Question: I own a house that has been a trouble free investment until recently. One of the neighbours, who is renting the property next door, is a complete nut. He’s threatened a concession of my tenants, who are all breaking their leases early because of him. One of the past tenants, in fact, has laid an assault charge against the guy.
The losses I have been incurring because the house is lying vacant for so long are really starting to hurt me now. I’ve had enough. If it happens again, would I be able to sue the owner of the offending neighbour’s house for compensation? I have brought the issue up with him before, but he’s refused to do anything about it because his tenant is one of his mates.
If legal action isn’t an option, what can I do?
Despina Priala (Priala Legal): Unless the behaviour can be classified as a noise disturbance, trying to seek legal action for other types of behaviour which may impact whether a tenant stays or goes can be challenging.
If the behaviour is noise related, that is, it relates to excessive noise emanating from your neighbour, there is specific legislation in Queensland, for example, known as the Noise Abatement Act 1978, providing parties with legal action that is enforceable.

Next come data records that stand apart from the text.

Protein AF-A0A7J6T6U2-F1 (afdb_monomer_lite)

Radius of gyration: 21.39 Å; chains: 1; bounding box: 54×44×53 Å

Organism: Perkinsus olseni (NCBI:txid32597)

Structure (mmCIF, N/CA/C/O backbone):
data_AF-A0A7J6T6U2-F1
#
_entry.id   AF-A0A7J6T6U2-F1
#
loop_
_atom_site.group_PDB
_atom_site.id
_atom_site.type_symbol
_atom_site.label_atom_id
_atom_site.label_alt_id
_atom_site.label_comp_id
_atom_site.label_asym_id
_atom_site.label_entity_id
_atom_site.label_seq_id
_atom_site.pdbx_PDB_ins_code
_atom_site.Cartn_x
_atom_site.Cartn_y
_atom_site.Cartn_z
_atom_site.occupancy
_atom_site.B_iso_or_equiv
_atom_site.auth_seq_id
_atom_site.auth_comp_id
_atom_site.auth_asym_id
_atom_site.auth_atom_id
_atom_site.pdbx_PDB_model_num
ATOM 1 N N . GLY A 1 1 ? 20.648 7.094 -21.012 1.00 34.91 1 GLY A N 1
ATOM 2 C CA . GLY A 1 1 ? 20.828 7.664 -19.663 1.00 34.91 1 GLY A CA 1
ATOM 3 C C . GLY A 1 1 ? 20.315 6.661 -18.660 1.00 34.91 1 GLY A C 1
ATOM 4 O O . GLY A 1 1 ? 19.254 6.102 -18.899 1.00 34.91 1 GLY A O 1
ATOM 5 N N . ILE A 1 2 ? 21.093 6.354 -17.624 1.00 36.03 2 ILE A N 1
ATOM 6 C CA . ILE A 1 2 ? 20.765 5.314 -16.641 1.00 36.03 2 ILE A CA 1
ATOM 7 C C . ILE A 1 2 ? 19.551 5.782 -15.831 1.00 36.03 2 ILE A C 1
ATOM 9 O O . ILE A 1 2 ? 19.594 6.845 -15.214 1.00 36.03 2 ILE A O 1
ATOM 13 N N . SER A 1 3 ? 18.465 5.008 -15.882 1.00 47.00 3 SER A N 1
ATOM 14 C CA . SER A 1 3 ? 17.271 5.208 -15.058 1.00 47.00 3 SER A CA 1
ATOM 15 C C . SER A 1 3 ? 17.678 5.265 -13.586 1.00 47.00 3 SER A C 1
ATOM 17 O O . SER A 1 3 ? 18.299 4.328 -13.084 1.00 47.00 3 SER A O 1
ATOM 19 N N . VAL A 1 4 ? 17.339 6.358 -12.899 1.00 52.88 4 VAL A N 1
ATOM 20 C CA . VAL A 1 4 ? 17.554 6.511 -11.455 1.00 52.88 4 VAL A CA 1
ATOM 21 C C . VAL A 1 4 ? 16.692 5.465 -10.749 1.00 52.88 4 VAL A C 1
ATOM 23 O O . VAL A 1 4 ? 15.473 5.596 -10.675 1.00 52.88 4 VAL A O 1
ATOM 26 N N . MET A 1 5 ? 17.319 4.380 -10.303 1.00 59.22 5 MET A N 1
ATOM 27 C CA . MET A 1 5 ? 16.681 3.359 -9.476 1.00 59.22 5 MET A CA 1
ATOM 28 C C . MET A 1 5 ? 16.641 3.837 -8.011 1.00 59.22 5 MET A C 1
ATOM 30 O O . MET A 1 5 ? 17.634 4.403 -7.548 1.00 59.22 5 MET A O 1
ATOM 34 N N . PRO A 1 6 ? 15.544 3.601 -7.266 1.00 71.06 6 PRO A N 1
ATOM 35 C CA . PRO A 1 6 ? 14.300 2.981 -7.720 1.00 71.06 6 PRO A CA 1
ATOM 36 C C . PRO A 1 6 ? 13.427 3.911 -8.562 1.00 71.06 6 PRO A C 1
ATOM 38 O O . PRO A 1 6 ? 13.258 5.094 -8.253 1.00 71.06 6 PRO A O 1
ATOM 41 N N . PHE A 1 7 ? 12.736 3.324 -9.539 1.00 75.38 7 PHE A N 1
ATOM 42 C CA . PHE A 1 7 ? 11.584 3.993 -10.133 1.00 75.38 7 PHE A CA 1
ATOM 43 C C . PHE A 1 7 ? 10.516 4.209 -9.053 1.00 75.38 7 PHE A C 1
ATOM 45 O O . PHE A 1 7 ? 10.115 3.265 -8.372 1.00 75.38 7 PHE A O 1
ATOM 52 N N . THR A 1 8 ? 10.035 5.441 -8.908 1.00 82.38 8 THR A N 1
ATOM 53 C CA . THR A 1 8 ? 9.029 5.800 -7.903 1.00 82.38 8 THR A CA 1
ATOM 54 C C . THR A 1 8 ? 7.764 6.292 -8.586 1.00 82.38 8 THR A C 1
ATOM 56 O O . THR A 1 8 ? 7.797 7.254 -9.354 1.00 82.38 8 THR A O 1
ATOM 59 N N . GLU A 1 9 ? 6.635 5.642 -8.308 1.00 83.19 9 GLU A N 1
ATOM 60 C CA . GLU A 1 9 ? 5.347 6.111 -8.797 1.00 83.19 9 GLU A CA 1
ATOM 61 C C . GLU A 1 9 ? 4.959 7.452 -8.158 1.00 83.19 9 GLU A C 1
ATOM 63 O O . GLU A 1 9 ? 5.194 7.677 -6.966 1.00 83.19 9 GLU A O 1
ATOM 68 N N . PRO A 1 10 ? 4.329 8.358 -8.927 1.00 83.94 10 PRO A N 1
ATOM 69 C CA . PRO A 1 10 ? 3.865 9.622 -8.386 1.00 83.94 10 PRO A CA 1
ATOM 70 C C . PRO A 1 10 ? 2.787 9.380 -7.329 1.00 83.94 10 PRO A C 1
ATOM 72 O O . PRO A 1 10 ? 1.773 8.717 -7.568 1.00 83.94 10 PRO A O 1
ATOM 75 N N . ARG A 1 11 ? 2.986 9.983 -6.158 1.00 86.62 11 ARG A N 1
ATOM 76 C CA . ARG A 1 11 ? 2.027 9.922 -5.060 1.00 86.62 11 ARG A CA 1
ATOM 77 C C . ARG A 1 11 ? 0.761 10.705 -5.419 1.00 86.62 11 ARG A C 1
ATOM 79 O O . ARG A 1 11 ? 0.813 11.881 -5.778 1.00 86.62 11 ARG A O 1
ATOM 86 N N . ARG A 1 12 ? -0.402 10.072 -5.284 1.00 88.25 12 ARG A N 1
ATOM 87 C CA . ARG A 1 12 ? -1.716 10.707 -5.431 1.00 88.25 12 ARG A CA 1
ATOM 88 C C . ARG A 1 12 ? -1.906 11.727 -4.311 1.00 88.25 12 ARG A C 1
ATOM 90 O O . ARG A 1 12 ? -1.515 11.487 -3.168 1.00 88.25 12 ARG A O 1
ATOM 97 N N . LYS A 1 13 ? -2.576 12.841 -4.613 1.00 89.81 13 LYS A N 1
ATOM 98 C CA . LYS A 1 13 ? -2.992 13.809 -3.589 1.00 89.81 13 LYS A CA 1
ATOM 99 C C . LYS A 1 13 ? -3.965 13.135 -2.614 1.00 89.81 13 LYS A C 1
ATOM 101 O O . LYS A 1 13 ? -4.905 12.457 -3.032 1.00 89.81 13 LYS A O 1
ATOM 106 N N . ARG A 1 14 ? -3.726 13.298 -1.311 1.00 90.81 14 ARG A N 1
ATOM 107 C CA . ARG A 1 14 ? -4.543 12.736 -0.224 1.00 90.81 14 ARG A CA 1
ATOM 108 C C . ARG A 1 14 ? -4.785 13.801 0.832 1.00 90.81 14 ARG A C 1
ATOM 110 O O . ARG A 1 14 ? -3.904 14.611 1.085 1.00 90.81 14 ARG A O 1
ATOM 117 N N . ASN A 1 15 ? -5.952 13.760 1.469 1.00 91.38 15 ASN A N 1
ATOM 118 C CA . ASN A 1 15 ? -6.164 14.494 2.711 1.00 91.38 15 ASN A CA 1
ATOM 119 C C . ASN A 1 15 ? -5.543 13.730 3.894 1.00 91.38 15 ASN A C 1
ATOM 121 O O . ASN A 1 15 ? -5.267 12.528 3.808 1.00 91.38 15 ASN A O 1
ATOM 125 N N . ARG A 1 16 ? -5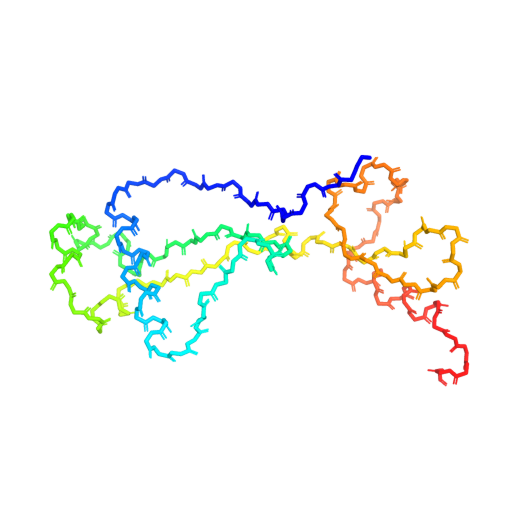.358 14.429 5.015 1.00 92.12 16 ARG A N 1
ATOM 126 C CA . ARG A 1 16 ? -4.715 13.885 6.216 1.00 92.12 16 ARG A CA 1
ATOM 127 C C . ARG A 1 16 ? -5.426 12.648 6.774 1.00 92.12 16 ARG A C 1
ATOM 129 O O . ARG A 1 16 ? -4.778 11.671 7.130 1.00 92.12 16 ARG A O 1
ATOM 136 N N . THR A 1 17 ? -6.756 12.651 6.762 1.00 92.44 17 THR A N 1
ATOM 137 C CA . THR A 1 17 ? -7.605 11.518 7.158 1.00 92.44 17 THR A CA 1
ATOM 138 C C . THR A 1 17 ? -7.229 10.228 6.416 1.00 92.44 17 THR A C 1
ATOM 140 O O . THR A 1 17 ? -7.027 9.183 7.033 1.00 92.44 17 THR A O 1
ATOM 143 N N . ARG A 1 18 ? -7.052 10.291 5.087 1.00 92.50 18 ARG A N 1
ATOM 144 C CA . ARG A 1 18 ? -6.645 9.124 4.285 1.00 92.50 18 ARG A CA 1
ATOM 145 C C . ARG A 1 18 ? -5.212 8.686 4.564 1.00 92.50 18 ARG A C 1
ATOM 147 O O . ARG A 1 18 ? -4.938 7.492 4.497 1.00 92.50 18 ARG A O 1
ATOM 154 N N . GLU A 1 19 ? -4.303 9.614 4.852 1.00 94.50 19 GLU A N 1
ATOM 155 C CA . GLU A 1 19 ? -2.930 9.265 5.239 1.00 94.50 19 GLU A CA 1
ATOM 156 C C . GLU A 1 19 ? -2.905 8.465 6.542 1.00 94.50 19 GLU A C 1
ATOM 158 O O . GLU A 1 19 ? -2.258 7.421 6.603 1.00 94.50 19 GLU A O 1
ATOM 163 N N . ILE A 1 20 ? -3.663 8.911 7.548 1.00 95.12 20 ILE A N 1
ATOM 164 C CA . ILE A 1 20 ? -3.779 8.230 8.843 1.00 95.12 20 ILE A CA 1
ATOM 165 C C . ILE A 1 20 ? -4.368 6.828 8.654 1.00 95.12 20 ILE A C 1
ATOM 167 O O . ILE A 1 20 ? -3.820 5.859 9.177 1.00 95.12 20 ILE A O 1
ATOM 171 N N . ALA A 1 21 ? -5.431 6.692 7.854 1.00 95.19 21 ALA A N 1
ATOM 172 C CA . ALA A 1 21 ? -6.041 5.393 7.564 1.00 95.19 21 ALA A CA 1
ATOM 173 C C . ALA A 1 21 ? -5.060 4.414 6.897 1.00 95.19 21 ALA A C 1
ATOM 175 O O . ALA A 1 21 ? -4.994 3.243 7.278 1.00 95.19 21 ALA A O 1
ATOM 176 N N . ILE A 1 22 ? -4.278 4.889 5.918 1.00 95.62 22 ILE A N 1
ATOM 177 C CA . ILE A 1 22 ? -3.232 4.086 5.268 1.00 95.62 22 ILE A CA 1
ATOM 178 C C . ILE A 1 22 ? -2.196 3.650 6.298 1.00 95.62 22 ILE A C 1
ATOM 180 O O . ILE A 1 22 ? -1.896 2.461 6.381 1.00 95.62 22 ILE A O 1
ATOM 184 N N . HIS A 1 23 ? -1.684 4.592 7.092 1.00 94.81 23 HIS A N 1
ATOM 185 C CA . HIS A 1 23 ? -0.677 4.314 8.107 1.00 94.81 23 HIS A CA 1
ATOM 186 C C . HIS A 1 23 ? -1.167 3.266 9.113 1.00 94.81 23 HIS A C 1
ATOM 188 O O . HIS A 1 23 ? -0.536 2.222 9.254 1.00 94.81 23 HIS A O 1
ATOM 194 N N . ARG A 1 24 ? -2.339 3.478 9.735 1.00 95.56 24 ARG A N 1
ATOM 195 C CA . ARG A 1 24 ? -2.950 2.520 10.677 1.0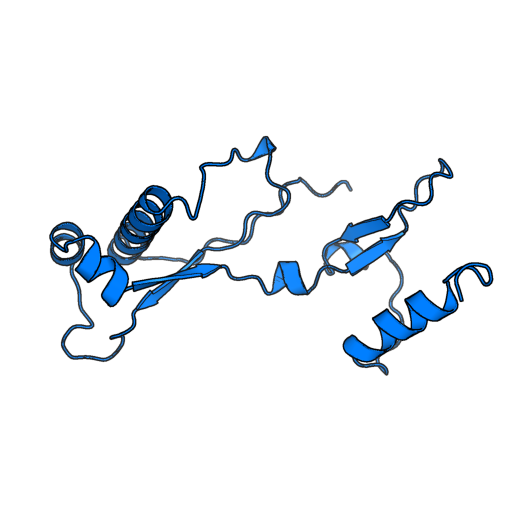0 95.56 24 ARG A CA 1
ATOM 196 C C . ARG A 1 24 ? -3.090 1.140 10.033 1.00 95.56 24 ARG A C 1
ATOM 198 O O . ARG A 1 24 ? -2.674 0.144 10.617 1.00 95.56 24 ARG A O 1
ATOM 205 N N . ARG A 1 25 ? -3.604 1.059 8.799 1.00 95.50 25 ARG A N 1
ATOM 206 C CA . ARG A 1 25 ? -3.786 -0.231 8.118 1.00 95.50 25 ARG A CA 1
ATOM 207 C C . ARG A 1 25 ? -2.461 -0.933 7.804 1.00 95.50 25 ARG A C 1
ATOM 209 O O . ARG A 1 25 ? -2.424 -2.165 7.882 1.00 95.50 25 ARG A O 1
ATOM 216 N N . LEU A 1 26 ? -1.413 -0.188 7.449 1.00 94.25 26 LEU A N 1
ATOM 217 C CA . LEU A 1 26 ? -0.067 -0.725 7.235 1.00 94.25 26 LEU A CA 1
ATOM 218 C C . LEU A 1 26 ? 0.548 -1.230 8.544 1.00 94.25 26 LEU A C 1
ATOM 220 O O . LEU A 1 26 ? 1.079 -2.336 8.542 1.00 94.25 26 LEU A O 1
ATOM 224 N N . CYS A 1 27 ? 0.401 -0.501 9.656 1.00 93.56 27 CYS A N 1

Where the behaviour is not noise related, but perhaps nuisance related or bordering on neighbour harassment, there really is no law covering the right for a landowner to claim compensation or other legal action against his neighbour on the basis of “neighbour harassment”, where for example such neighbour has “forced” the land owner’s tenants from vacating the premises.
Even if there was, the landowner who is affected would still need to provide sufficient evidence that the neighbour was the direct cause of tenants vacating. This would entail finding tenants that have left and having them provide testimony to this effect. Even then there would be no guarantee that such evidence would lead to a resolution for the landowner concerned.
Have you considered building a high solid fence? This will allow you to liaise with your neighbour and discuss contributions required for building it. If your neighbour does not want to cooperate, there is legislation dealing with neighbourhood disputes regarding a dividing fence.
George Vlahakis (Kydon Segal Laywers): Usually your first step is to speak to your neighbour to try and resolve the issue. You have taken that step and no outcome was reached.
Taking court action against a neighbour should be taken as a last resort. It can be expensive for you and your neighbour, and the outcome may cause friction between you, making it difficult to maintain a civil relationship in the future.
If you still want to take the matter to court, an injunction may be applied for to stop the owner and/or tenant from causing a nuisance to you and your tenants as you are suffering damage, namely tenants breaking their leases and losing rental income, due to the neighbour’s actions.
In relation to the possibility of suing for compensation, usually the person who caused the damage would need to be sued, being the tenant in this case, not the landlord. Also, you would need to prove that you have suffered a loss due to the person’s actions and to what degree you have suffered that loss for a court to then determine whether compensation can be awarded to you.
An alternative to going to court and your second step would be to take the dispute to a Community Justice Centre. These centres have trained mediators to help resolve disputes and come to a settlement where hopefully both parties can be reasonably satisfied with the outcome and maintain a civil relationship as neighbours. Mediators do not make a decision on the matter, but rather assist the parties to come to their own decision between them. The mediator also does not have the power to impose penalties or award costs.
Prior to going to mediation it is advisable to obtain legal advice from a solicitor so you are aware of your rights in relation to your particular situation before coming to any settlement at mediation.
Disclaimer: The information in this article is of a general nature only and should not be relied upon as legal advice. You should seek advice for your particular circumstances before entering into any transaction.